The investors realised that there was something amiss when the work of the solar farm, which was supposed to have begun a while back, had not started. On further investigation they realised that no work had started at all and there was no information about the location. Apart from this, the investors also realised that the ‘provisional sanction letter’ that they were shown saying that was issued by the Ministry of New and Renewable Energy was fake so also the ‘power purchase agreement’. Soon they also learnt that the accounts that they had sent money to were not real Government Departments but accounts with similar sounding names.

In Mysuru, the conmen were operating through agents since the past one-and-a-half years. While one complainant has complained Rs. 2.5 crore as loss, sources say if other investors were considered, it is about Rs. 27 crore which has been collected between January and March 2020. Now some of the investors have approached the Police.

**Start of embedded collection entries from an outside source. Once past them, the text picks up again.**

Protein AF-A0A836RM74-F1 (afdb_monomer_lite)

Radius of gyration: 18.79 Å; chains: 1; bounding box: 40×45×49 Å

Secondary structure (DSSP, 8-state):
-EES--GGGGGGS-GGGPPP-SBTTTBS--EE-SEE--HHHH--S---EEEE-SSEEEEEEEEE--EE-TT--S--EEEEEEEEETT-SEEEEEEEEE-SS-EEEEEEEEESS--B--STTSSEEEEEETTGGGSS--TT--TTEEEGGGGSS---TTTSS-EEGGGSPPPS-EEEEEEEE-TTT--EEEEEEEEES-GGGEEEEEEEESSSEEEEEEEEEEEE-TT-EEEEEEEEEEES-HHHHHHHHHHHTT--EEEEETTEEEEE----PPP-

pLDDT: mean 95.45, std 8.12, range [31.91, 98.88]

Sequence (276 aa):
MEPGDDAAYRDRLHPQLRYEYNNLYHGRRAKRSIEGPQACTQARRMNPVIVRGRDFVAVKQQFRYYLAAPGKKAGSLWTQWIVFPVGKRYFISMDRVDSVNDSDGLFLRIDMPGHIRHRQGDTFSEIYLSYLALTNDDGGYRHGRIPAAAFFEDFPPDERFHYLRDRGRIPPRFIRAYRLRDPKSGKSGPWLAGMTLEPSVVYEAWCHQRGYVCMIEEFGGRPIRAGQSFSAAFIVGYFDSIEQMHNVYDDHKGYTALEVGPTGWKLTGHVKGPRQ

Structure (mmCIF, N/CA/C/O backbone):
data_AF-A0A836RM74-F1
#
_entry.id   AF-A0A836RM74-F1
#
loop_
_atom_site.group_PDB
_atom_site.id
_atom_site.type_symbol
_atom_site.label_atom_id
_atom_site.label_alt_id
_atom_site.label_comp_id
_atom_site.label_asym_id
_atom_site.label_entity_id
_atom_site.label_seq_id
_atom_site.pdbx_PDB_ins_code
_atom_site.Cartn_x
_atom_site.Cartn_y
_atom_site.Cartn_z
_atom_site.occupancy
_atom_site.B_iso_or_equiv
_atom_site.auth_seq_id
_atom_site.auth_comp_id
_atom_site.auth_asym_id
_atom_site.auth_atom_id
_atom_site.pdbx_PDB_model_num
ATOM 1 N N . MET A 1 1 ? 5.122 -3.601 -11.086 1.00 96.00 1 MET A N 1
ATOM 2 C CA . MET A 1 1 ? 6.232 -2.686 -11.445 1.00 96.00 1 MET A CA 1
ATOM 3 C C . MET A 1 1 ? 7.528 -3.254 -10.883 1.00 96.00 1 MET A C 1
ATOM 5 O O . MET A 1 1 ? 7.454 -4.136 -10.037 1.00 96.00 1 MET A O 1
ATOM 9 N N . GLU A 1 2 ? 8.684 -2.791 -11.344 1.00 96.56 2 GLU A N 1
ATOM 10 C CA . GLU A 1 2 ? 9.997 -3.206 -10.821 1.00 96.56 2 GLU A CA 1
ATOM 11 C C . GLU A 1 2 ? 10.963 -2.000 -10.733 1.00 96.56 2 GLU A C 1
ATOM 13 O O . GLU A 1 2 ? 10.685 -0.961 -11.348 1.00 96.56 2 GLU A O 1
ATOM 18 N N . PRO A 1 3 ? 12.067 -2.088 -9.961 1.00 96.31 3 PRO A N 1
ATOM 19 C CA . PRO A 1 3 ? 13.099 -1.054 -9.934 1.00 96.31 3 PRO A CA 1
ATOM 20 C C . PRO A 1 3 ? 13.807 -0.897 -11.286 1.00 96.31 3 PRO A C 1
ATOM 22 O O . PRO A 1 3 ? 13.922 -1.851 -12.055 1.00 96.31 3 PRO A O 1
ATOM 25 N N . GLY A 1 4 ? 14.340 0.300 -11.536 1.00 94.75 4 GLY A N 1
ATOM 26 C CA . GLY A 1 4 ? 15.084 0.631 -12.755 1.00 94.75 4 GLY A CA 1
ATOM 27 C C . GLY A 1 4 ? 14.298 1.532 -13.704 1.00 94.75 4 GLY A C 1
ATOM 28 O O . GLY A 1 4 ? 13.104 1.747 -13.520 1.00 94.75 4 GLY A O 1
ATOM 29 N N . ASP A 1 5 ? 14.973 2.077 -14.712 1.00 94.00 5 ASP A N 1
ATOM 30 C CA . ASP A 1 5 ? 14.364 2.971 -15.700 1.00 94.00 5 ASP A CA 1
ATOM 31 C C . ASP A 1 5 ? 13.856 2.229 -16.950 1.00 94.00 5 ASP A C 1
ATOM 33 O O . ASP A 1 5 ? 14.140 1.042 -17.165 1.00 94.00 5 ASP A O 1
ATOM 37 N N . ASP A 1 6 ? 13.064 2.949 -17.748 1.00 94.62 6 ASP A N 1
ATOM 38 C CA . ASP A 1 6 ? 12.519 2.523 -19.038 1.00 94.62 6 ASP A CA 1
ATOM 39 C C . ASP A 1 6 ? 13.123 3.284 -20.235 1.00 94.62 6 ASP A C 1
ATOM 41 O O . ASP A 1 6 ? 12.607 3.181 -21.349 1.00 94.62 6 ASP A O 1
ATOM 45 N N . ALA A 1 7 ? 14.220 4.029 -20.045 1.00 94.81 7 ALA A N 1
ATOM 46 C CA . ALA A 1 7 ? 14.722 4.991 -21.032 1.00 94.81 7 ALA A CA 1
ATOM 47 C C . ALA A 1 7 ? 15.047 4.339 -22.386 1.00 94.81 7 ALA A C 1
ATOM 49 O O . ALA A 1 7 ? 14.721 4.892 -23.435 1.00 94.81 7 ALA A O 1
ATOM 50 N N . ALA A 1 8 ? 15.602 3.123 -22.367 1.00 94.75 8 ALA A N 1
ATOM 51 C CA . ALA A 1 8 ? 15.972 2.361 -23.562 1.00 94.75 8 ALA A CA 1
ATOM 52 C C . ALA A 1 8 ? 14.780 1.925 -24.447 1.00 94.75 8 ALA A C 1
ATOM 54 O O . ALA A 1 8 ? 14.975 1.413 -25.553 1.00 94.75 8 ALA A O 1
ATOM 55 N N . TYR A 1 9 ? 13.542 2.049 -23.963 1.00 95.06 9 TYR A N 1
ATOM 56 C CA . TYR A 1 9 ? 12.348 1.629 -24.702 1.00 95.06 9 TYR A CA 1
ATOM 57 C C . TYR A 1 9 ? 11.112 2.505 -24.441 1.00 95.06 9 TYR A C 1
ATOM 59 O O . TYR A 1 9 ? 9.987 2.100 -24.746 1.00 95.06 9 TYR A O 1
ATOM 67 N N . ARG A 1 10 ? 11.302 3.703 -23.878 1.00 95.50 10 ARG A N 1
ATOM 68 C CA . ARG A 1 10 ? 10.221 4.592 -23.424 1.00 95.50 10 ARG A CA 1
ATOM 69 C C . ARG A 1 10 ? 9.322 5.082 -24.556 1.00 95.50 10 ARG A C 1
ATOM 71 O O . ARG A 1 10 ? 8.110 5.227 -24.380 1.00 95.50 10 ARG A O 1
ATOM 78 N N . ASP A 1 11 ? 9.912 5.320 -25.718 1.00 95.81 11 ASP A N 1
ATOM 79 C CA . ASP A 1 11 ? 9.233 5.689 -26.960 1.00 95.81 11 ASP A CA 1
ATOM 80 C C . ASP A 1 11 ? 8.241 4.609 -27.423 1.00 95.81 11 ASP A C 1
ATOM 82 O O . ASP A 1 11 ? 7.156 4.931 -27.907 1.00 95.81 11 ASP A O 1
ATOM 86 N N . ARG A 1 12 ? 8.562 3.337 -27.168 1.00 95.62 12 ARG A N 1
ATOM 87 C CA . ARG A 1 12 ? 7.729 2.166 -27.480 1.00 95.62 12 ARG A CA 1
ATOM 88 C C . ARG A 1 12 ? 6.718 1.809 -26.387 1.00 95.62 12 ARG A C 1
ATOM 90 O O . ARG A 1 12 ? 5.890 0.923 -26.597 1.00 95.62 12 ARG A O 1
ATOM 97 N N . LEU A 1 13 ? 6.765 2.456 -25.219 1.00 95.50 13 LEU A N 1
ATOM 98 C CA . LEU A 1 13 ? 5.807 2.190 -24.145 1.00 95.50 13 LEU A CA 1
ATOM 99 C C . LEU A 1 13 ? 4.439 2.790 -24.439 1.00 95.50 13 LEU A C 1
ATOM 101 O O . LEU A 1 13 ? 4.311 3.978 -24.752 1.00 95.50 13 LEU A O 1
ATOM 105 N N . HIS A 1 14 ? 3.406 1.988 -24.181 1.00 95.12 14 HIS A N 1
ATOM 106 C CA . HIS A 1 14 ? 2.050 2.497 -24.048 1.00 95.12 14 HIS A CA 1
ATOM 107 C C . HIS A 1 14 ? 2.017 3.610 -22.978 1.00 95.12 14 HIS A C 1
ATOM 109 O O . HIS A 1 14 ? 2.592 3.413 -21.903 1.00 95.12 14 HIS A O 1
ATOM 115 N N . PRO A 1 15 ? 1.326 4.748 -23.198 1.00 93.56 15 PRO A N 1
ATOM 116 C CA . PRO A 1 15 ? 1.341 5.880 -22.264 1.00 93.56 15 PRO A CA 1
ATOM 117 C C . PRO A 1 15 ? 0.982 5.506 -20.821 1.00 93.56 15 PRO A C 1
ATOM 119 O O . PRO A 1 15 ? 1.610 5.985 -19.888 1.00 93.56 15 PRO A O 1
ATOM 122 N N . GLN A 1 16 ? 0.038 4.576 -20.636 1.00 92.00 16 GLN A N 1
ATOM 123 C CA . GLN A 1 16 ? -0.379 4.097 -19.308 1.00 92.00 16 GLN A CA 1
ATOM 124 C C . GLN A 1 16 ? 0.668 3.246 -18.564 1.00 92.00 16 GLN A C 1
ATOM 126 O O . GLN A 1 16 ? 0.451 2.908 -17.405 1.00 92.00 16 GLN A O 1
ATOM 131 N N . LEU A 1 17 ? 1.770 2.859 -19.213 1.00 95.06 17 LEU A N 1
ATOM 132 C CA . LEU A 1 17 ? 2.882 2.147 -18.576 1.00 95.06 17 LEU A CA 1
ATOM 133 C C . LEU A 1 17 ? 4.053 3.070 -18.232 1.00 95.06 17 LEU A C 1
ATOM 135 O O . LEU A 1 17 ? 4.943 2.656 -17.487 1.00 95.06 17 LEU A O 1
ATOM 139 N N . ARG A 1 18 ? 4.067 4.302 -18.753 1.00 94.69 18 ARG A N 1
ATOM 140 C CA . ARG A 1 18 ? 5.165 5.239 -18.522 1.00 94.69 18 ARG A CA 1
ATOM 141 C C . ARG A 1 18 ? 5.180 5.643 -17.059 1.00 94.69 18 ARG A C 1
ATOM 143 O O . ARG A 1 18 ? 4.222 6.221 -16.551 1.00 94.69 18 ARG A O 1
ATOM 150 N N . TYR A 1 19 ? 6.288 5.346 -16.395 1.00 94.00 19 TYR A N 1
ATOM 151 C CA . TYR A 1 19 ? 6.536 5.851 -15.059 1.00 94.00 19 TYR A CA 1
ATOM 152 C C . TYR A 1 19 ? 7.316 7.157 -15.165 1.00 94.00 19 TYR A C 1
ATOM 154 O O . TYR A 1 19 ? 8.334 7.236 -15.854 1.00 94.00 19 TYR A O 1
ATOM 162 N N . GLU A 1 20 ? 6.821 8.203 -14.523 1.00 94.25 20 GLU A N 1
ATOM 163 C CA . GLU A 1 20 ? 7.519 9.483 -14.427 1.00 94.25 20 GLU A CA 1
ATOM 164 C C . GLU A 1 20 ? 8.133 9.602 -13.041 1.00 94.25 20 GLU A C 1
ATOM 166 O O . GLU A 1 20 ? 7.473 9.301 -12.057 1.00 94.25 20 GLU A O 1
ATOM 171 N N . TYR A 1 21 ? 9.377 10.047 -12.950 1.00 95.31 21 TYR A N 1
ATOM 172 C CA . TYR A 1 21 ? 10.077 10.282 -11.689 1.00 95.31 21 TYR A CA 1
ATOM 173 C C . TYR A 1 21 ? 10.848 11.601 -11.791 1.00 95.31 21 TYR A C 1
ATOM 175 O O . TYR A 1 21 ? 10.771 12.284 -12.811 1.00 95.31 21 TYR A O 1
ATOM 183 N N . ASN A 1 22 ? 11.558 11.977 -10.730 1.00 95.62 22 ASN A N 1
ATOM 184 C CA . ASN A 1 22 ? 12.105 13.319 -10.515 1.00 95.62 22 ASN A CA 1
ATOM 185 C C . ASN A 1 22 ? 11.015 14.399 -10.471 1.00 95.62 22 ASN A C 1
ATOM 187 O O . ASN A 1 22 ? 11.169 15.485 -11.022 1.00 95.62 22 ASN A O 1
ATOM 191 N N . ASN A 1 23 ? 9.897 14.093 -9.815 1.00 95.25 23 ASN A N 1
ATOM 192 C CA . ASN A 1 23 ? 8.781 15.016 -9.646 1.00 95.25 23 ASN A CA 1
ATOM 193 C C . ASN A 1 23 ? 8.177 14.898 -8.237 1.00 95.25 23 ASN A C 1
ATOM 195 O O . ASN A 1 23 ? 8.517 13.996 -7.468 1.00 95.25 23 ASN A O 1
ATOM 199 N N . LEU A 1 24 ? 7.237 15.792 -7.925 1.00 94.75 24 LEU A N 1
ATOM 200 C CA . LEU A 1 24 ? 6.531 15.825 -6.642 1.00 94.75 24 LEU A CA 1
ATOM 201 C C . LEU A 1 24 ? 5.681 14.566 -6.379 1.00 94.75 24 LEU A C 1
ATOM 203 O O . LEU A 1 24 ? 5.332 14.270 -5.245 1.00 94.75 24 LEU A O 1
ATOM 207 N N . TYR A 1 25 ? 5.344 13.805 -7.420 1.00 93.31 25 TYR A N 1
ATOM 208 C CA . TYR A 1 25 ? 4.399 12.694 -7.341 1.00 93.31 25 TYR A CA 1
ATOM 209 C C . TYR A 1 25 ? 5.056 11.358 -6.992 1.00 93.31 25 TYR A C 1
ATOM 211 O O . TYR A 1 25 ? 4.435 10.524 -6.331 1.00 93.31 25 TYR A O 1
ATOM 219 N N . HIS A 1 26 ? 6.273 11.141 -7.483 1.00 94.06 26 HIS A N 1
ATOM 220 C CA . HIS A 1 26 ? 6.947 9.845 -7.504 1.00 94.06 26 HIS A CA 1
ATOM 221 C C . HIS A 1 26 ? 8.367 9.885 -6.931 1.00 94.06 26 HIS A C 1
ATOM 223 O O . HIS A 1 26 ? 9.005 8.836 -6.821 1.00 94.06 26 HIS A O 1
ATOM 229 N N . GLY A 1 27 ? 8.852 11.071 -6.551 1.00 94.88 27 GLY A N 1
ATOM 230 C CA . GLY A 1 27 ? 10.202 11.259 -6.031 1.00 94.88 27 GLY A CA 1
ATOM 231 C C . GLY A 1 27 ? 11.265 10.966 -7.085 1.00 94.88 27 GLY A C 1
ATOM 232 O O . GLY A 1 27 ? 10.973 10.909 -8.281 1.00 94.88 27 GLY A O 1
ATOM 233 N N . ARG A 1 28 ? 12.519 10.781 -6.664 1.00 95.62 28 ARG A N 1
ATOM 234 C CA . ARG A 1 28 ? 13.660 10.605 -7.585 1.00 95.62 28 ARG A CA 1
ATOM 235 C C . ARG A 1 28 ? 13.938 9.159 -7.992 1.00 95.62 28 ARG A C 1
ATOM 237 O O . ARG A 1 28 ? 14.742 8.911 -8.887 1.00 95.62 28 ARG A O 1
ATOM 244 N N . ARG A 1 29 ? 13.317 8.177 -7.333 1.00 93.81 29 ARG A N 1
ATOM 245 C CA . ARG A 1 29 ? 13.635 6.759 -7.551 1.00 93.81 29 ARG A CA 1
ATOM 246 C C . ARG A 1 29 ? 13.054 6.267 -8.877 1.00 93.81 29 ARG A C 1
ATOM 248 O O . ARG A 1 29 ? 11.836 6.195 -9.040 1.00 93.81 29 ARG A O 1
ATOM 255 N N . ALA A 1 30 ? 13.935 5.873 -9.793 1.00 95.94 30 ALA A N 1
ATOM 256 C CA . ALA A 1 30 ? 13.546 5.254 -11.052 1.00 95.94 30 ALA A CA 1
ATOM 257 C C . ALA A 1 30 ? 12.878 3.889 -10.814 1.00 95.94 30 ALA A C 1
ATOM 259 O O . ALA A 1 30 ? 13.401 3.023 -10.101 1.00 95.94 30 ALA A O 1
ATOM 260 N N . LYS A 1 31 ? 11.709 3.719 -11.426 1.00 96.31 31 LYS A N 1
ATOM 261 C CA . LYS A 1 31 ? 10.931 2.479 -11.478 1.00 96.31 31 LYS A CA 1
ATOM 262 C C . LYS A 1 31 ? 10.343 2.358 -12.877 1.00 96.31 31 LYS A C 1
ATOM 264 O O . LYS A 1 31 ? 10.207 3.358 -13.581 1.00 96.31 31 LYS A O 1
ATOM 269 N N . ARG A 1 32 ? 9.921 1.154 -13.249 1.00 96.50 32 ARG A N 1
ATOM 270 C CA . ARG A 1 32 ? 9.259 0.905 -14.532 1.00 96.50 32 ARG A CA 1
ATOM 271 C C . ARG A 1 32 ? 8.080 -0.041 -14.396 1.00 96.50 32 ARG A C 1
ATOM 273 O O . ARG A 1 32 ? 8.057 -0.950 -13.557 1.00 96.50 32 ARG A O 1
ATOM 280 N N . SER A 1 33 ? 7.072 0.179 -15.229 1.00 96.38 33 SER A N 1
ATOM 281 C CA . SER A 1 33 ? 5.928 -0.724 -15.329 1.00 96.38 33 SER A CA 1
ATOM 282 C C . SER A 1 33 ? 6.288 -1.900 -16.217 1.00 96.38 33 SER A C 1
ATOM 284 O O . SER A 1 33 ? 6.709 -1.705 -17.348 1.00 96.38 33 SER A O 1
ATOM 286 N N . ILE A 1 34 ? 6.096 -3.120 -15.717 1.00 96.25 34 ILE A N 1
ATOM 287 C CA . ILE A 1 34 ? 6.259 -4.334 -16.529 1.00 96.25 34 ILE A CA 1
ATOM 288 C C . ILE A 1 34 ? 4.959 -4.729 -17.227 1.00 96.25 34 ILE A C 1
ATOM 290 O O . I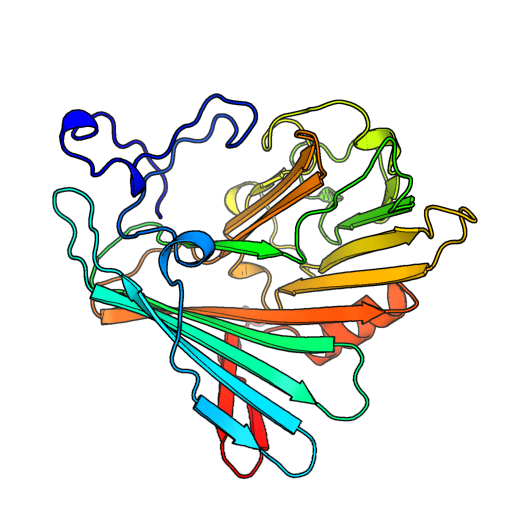LE A 1 34 ? 4.975 -5.217 -18.352 1.00 96.25 34 ILE A O 1
ATOM 294 N N . GLU A 1 35 ? 3.839 -4.473 -16.558 1.00 96.50 35 GLU A N 1
ATOM 295 C CA . GLU A 1 35 ? 2.483 -4.795 -16.970 1.00 96.50 35 GLU A CA 1
ATOM 296 C C . GLU A 1 35 ? 1.533 -3.727 -16.441 1.00 96.50 35 GLU A C 1
ATOM 298 O O . GLU A 1 35 ? 1.844 -2.997 -15.494 1.00 96.50 35 GLU A O 1
ATOM 303 N N . GLY A 1 36 ? 0.368 -3.657 -17.068 1.00 92.69 36 GLY A N 1
ATOM 304 C CA . GLY A 1 36 ? -0.692 -2.742 -16.704 1.00 92.69 36 GLY A CA 1
ATOM 305 C C . GLY A 1 36 ? -1.988 -3.059 -17.450 1.00 92.69 36 GLY A C 1
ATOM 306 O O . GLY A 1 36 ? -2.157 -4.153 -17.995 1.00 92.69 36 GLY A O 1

Petition received; we will probe, says DCP

Deputy Commissioner of Police (DCP) Geetha Prasanna told Star of Mysore this morning that a doctor in city has given a petition that states that he has been cheated of Rs. 2.50 crore by a solar company, assuring good returns in the Solar Power Plant under the Jawaharlal Nehru National Solar Mission. 

“Yesterday we have received the petition and we will begin investigating from today. We will summon both the parties to enquire the veracity of the petition. We will not register a case in the event of the parties reaching a compromise settlement. But if indeed the cheating has happened, we will book an FIR,”  Geetha Prasanna said.

“The jurisdiction of the case is Alanahalli and the cheques and DDs have been issued from various banks in Nazarbad limits and even Bengaluru. We will have to take these factors into consideration while booking a case,” she said.